Он толкнул ее на пол и вновь посмотрел на меня.
— Гнилую? — едко усмехнулась мать. — Кто ж из нас прогнил больше? Я — несчастная, поддавшаяся страху баба? Или ты — Каин во плоти, посмевший поднять руку на собственного брата? Что с тобой? Неужто ты удивлён? Посмотри-ка на этого ребёнка — да, верно, он не твой сын. Но он с тобой одной крови.
— Побойся Бога, жена, — побледнел отец. — Ты что несёшь?
— Нет в этом доме Бога, — сказала мать, поднимаясь с пола. — Бог оставил этот дом тогда же, когда твой папаша-изверг свёл в могилу твою мать.
Отец отступил; руки его тряслись, а кадык нервно дёргался. А потом… он с какой-то рабской покорностью произнёс:
— Бог всё ещё есть в этом доме. Я верю, он подаст знак…
Так оно и случилось — чуть позже, ближе к полуночи, когда я стоял у распахнутого настежь окна и смотрел на чёрную полосу леса вдали за полем. Я подставлял лицо холодному осеннему ветру и слышал, как накрапывает на чердаке; слышал, как мать, пошатываясь, бредёт по коридору, направляясь в спальню деда; слышал, как некто топчется у нас на крыльце, дёргая за дверную ручку, и как в будках скулят перепуганные собаки. Но я больше не слышал зова, некогда завораживающими наплывами доносившегося из чащи, — всё это время зов находился у меня в голове. Это не лес звал меня, но я звал лес. И вот теперь, когда мать зажимала лицо деда подушкой и всём телом наваливалась сверху, при этом яростно шепча: «Это всё ты! Это всё ты! Это всё ты, ты, ты!» — лес стучался в парадную дверь, требуя, чтоб его впустили. Он пришёл ко мне и за мной. Пришёл тогда же, когда тощий распятый Бог в углу комнаты наконец-то подал знак, которого так ждал отец.
Я покинул свою комнату и заглянул в спальню родителей.
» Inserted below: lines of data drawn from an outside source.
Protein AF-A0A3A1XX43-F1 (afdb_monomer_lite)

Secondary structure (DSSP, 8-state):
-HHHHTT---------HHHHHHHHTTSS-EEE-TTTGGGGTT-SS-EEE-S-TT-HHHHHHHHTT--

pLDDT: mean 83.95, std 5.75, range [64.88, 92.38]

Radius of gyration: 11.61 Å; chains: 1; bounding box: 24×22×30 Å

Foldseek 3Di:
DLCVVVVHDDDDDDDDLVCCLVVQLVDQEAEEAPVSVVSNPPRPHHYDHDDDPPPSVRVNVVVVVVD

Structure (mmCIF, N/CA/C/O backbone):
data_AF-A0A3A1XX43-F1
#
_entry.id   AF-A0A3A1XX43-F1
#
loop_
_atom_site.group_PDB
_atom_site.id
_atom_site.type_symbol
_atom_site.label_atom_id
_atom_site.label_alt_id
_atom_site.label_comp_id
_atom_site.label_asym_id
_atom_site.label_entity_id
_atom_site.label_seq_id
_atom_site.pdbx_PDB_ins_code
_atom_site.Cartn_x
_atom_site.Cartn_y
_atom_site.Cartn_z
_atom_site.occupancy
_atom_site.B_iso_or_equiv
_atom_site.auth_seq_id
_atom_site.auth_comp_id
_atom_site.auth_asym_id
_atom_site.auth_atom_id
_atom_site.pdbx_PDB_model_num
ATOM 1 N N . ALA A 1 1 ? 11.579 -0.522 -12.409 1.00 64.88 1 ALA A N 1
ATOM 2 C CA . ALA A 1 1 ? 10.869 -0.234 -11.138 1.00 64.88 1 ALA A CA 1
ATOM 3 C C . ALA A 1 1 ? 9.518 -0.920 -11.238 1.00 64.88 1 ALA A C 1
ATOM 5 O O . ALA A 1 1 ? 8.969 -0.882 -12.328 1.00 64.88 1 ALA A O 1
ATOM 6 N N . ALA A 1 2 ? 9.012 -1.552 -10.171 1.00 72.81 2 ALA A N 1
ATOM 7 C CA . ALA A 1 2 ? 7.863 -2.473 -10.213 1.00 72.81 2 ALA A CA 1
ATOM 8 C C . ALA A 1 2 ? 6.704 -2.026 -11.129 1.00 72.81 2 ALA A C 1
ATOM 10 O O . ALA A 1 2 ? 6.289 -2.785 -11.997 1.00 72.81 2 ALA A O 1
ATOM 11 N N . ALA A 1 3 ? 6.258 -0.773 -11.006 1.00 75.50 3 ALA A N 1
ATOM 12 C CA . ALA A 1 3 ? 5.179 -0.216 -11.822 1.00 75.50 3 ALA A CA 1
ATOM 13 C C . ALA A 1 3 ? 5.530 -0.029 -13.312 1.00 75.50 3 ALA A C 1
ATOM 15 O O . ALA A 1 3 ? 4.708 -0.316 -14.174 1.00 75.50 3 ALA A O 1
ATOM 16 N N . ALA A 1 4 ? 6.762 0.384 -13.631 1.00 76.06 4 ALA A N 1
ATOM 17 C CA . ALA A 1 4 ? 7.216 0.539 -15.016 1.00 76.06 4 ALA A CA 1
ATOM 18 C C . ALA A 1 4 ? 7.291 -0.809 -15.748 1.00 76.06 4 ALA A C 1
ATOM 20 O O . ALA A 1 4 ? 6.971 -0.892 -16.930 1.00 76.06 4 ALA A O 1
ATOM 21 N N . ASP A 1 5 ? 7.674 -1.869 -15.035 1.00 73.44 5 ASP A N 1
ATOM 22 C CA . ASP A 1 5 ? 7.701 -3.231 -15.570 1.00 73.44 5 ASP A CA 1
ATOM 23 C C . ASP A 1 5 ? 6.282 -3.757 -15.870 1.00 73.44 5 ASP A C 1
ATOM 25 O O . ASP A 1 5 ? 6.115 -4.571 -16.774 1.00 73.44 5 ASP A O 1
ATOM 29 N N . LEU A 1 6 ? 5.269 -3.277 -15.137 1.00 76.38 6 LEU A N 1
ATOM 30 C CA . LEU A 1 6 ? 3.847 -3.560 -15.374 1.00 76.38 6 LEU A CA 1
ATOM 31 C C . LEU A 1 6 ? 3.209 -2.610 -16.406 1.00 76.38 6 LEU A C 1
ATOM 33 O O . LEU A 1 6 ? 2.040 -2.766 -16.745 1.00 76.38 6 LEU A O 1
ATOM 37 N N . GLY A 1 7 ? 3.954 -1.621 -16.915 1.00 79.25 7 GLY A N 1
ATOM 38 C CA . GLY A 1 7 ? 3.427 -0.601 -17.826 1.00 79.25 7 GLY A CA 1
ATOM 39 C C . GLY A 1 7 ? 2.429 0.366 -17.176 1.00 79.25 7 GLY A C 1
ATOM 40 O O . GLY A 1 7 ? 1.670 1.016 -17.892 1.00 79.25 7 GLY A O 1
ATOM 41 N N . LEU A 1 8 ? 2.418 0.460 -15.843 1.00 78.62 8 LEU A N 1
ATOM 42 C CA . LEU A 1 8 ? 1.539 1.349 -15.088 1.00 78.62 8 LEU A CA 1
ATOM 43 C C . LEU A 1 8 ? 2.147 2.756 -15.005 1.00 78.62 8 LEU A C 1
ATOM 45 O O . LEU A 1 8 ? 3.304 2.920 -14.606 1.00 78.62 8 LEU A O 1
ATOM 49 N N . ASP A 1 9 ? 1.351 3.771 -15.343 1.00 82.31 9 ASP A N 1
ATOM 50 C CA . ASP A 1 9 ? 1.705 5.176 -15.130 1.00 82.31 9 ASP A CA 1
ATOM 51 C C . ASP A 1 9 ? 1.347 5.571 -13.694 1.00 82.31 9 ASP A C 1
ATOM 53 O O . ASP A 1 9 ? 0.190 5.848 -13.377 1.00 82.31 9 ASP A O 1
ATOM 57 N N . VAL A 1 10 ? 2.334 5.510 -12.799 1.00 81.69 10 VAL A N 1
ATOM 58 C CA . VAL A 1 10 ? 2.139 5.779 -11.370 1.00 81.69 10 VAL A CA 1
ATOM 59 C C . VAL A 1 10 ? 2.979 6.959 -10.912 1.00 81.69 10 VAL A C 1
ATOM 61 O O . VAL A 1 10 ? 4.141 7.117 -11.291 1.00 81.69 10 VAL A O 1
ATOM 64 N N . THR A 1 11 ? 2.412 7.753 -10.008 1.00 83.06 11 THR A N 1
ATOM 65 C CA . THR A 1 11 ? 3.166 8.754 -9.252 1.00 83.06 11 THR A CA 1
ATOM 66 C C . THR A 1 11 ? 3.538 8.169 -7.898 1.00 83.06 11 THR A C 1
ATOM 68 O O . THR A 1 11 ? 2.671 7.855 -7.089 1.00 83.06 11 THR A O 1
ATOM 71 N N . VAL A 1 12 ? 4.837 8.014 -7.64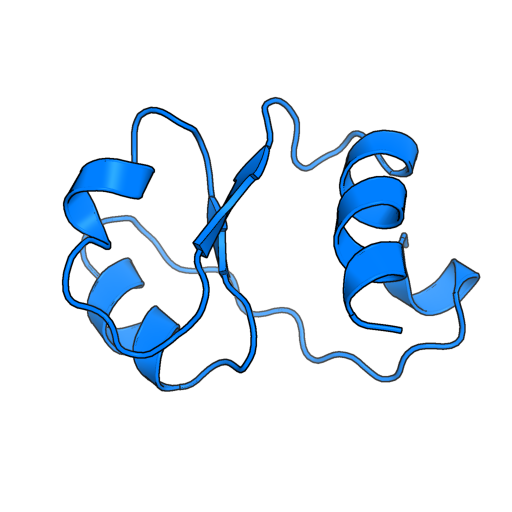1 1.00 84.12 12 VAL A N 1
ATOM 72 C CA . VAL A 1 12 ? 5.326 7.517 -6.350 1.00 84.12 12 VAL A CA 1
ATOM 73 C C . VAL A 1 12 ? 5.524 8.693 -5.402 1.00 84.12 12 VAL A C 1
ATOM 75 O O . VAL A 1 12 ? 6.360 9.562 -5.652 1.00 84.12 12 VAL A O 1
ATOM 78 N N . THR A 1 13 ? 4.791 8.687 -4.290 1.00 82.75 13 THR A N 1
ATOM 79 C CA . THR A 1 13 ? 4.933 9.675 -3.215 1.00 82.75 13 THR A CA 1
ATOM 80 C C . THR A 1 13 ? 5.451 8.992 -1.956 1.00 82.75 13 THR A C 1
ATOM 82 O O . THR A 1 13 ? 4.843 8.049 -1.459 1.00 82.75 13 THR A O 1
ATOM 85 N N . THR A 1 14 ? 6.562 9.481 -1.407 1.00 83.88 14 THR A N 1
ATOM 86 C CA . THR A 1 14 ? 7.092 9.019 -0.115 1.00 83.88 14 THR A CA 1
ATOM 87 C C . THR A 1 14 ? 6.722 10.005 0.986 1.00 83.88 14 THR A C 1
ATOM 89 O O . THR A 1 14 ? 6.912 11.209 0.816 1.00 83.88 14 THR A O 1
ATOM 92 N N . SER A 1 15 ? 6.236 9.512 2.124 1.00 79.88 15 SER A N 1
ATOM 93 C CA . SER A 1 15 ? 5.843 10.337 3.269 1.00 79.88 15 SER A CA 1
ATOM 94 C C . SER A 1 15 ? 6.339 9.708 4.570 1.00 79.88 15 SER A C 1
ATOM 96 O O . SER A 1 15 ? 6.413 8.485 4.678 1.00 79.88 15 SER A O 1
ATOM 98 N N . ASP A 1 16 ? 6.709 10.537 5.544 1.00 82.69 16 ASP A N 1
ATOM 99 C CA . ASP A 1 16 ? 7.051 10.087 6.893 1.00 82.69 16 ASP A CA 1
ATOM 100 C C . ASP A 1 16 ? 5.790 9.731 7.699 1.00 82.69 16 ASP A C 1
ATOM 102 O O . ASP A 1 16 ? 4.687 10.153 7.358 1.00 82.69 16 ASP A O 1
ATOM 106 N N . ALA A 1 17 ? 5.949 8.996 8.802 1.00 73.06 17 ALA A N 1
ATOM 107 C CA . ALA A 1 17 ? 4.828 8.516 9.614 1.00 73.06 17 ALA A CA 1
ATOM 108 C C . ALA A 1 17 ? 3.898 9.635 10.131 1.00 73.06 17 ALA A C 1
ATOM 110 O O . ALA A 1 17 ? 2.689 9.425 10.212 1.00 73.06 17 ALA A O 1
ATOM 111 N N . GLY A 1 18 ? 4.425 10.828 10.439 1.00 75.81 18 GLY A N 1
ATOM 112 C CA . GLY A 1 18 ? 3.619 11.949 10.936 1.00 75.81 18 GLY A CA 1
ATOM 113 C C . GLY A 1 18 ? 2.738 12.577 9.854 1.00 75.81 18 GLY A C 1
ATOM 114 O O . GLY A 1 18 ? 1.642 13.062 10.138 1.00 75.81 18 GLY A O 1
ATOM 115 N N . SER A 1 19 ? 3.196 12.519 8.606 1.00 79.25 19 SER A N 1
ATOM 116 C CA . SER A 1 19 ? 2.506 13.053 7.427 1.00 79.25 19 SER A CA 1
ATOM 117 C C . SER A 1 19 ? 1.705 11.984 6.668 1.00 79.25 19 SER A C 1
ATOM 119 O O . SER A 1 19 ? 0.830 12.316 5.862 1.00 79.25 19 SER A O 1
ATOM 121 N N . ALA A 1 20 ? 1.967 10.702 6.940 1.00 80.44 20 ALA A N 1
ATOM 122 C CA . ALA A 1 20 ? 1.480 9.565 6.166 1.00 80.44 20 ALA A CA 1
ATOM 123 C C . ALA A 1 20 ? -0.047 9.524 6.066 1.00 80.44 20 ALA A C 1
ATOM 125 O O . ALA A 1 20 ? -0.575 9.266 4.991 1.00 80.44 20 ALA A O 1
ATOM 126 N N . LYS A 1 21 ? -0.772 9.863 7.138 1.00 82.38 21 LYS A N 1
ATOM 127 C CA . LYS A 1 21 ? -2.244 9.881 7.127 1.00 82.38 21 LYS A CA 1
ATOM 128 C C . LYS A 1 21 ? -2.824 10.974 6.223 1.00 82.38 21 LYS A C 1
ATOM 130 O O . LYS A 1 21 ? -3.835 10.755 5.558 1.00 82.38 21 LYS A O 1
ATOM 135 N N . GLY A 1 22 ? -2.192 12.148 6.181 1.00 81.94 22 GLY A N 1
ATOM 136 C CA . GLY A 1 22 ? -2.602 13.244 5.298 1.00 81.94 22 GLY A CA 1
ATOM 137 C C . GLY A 1 22 ? -2.332 12.910 3.833 1.00 81.94 22 GLY A C 1
ATOM 138 O O . GLY A 1 22 ? -3.205 13.089 2.988 1.00 81.94 22 GLY A O 1
ATOM 139 N N . THR A 1 23 ? -1.155 12.345 3.564 1.00 82.19 23 THR A N 1
ATOM 140 C CA . THR A 1 23 ? -0.746 11.907 2.226 1.00 82.19 23 THR A CA 1
ATOM 141 C C . THR A 1 23 ? -1.572 10.718 1.736 1.00 82.19 23 THR A C 1
ATOM 143 O O . THR A 1 23 ? -1.952 10.692 0.570 1.00 82.19 23 THR A O 1
ATOM 146 N N . ALA A 1 24 ? -1.914 9.768 2.611 1.00 82.25 24 ALA A N 1
ATOM 147 C CA . ALA A 1 24 ? -2.693 8.577 2.273 1.00 82.25 24 ALA A CA 1
ATOM 148 C C . ALA A 1 24 ? -3.998 8.929 1.555 1.00 82.25 24 ALA A C 1
ATOM 150 O O . ALA A 1 24 ? -4.258 8.412 0.477 1.00 82.25 24 ALA A O 1
ATOM 151 N N . ASN A 1 25 ? -4.755 9.893 2.089 1.00 82.44 25 ASN A N 1
ATOM 152 C CA . ASN A 1 25 ? -6.037 10.315 1.516 1.00 82.44 25 ASN A CA 1
ATOM 153 C C . ASN A 1 25 ? -5.915 11.037 0.158 1.00 82.44 25 ASN A C 1
ATOM 155 O O . ASN A 1 25 ? -6.932 11.312 -0.472 1.00 82.44 25 ASN A O 1
ATOM 159 N N . MET A 1 26 ? -4.701 11.382 -0.281 1.00 83.88 26 MET A N 1
ATOM 160 C CA . MET A 1 26 ? -4.446 12.000 -1.589 1.00 83.88 26 MET A CA 1
ATOM 161 C C . MET A 1 26 ? -3.980 10.994 -2.647 1.00 83.88 26 MET A C 1
ATOM 163 O O . MET A 1 26 ? -3.758 11.390 -3.788 1.00 83.88 26 MET A O 1
ATOM 167 N N . ASN A 1 27 ? -3.785 9.729 -2.271 1.00 84.62 27 ASN A N 1
ATOM 168 C CA . ASN A 1 27 ? -3.328 8.672 -3.166 1.00 84.62 27 ASN A CA 1
ATOM 169 C C . ASN A 1 27 ? -4.417 7.606 -3.319 1.00 84.62 27 ASN A C 1
ATOM 171 O O . ASN A 1 27 ? -5.278 7.458 -2.450 1.00 84.62 27 ASN A O 1
ATOM 175 N N . ASP A 1 28 ? -4.345 6.847 -4.412 1.00 87.44 28 ASP A N 1
ATOM 176 C CA . ASP A 1 28 ? -5.283 5.757 -4.706 1.00 87.44 28 ASP A CA 1
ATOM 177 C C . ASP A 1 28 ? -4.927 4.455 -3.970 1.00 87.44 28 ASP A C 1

Равнодушно посмотрел на рукоятку ножа, торчащего из отцовской груди, и повернулся к лестнице на чердак.
— Что там? — спросила появившаяся в коридоре мать.
Она была бледная-бледная и с большими тёмными кругами под совершенно бесцветными глазами, в которых застыло смирение.
— Дождь, — сказал я.
— Бедненький мой, — прошептала мать, ласково погладив меня по щеке. — Что же мы с тобой наделали?..
С потолка закапало, и постепенно комнаты наполнились удушливым запахом стоялой воды. То был не очищающий небесный дождь, но скверна, долгое время копившаяся под крышей нашего дома, вызревшая тяжёлой грозовой тучей, наконец разразившейся ливнем.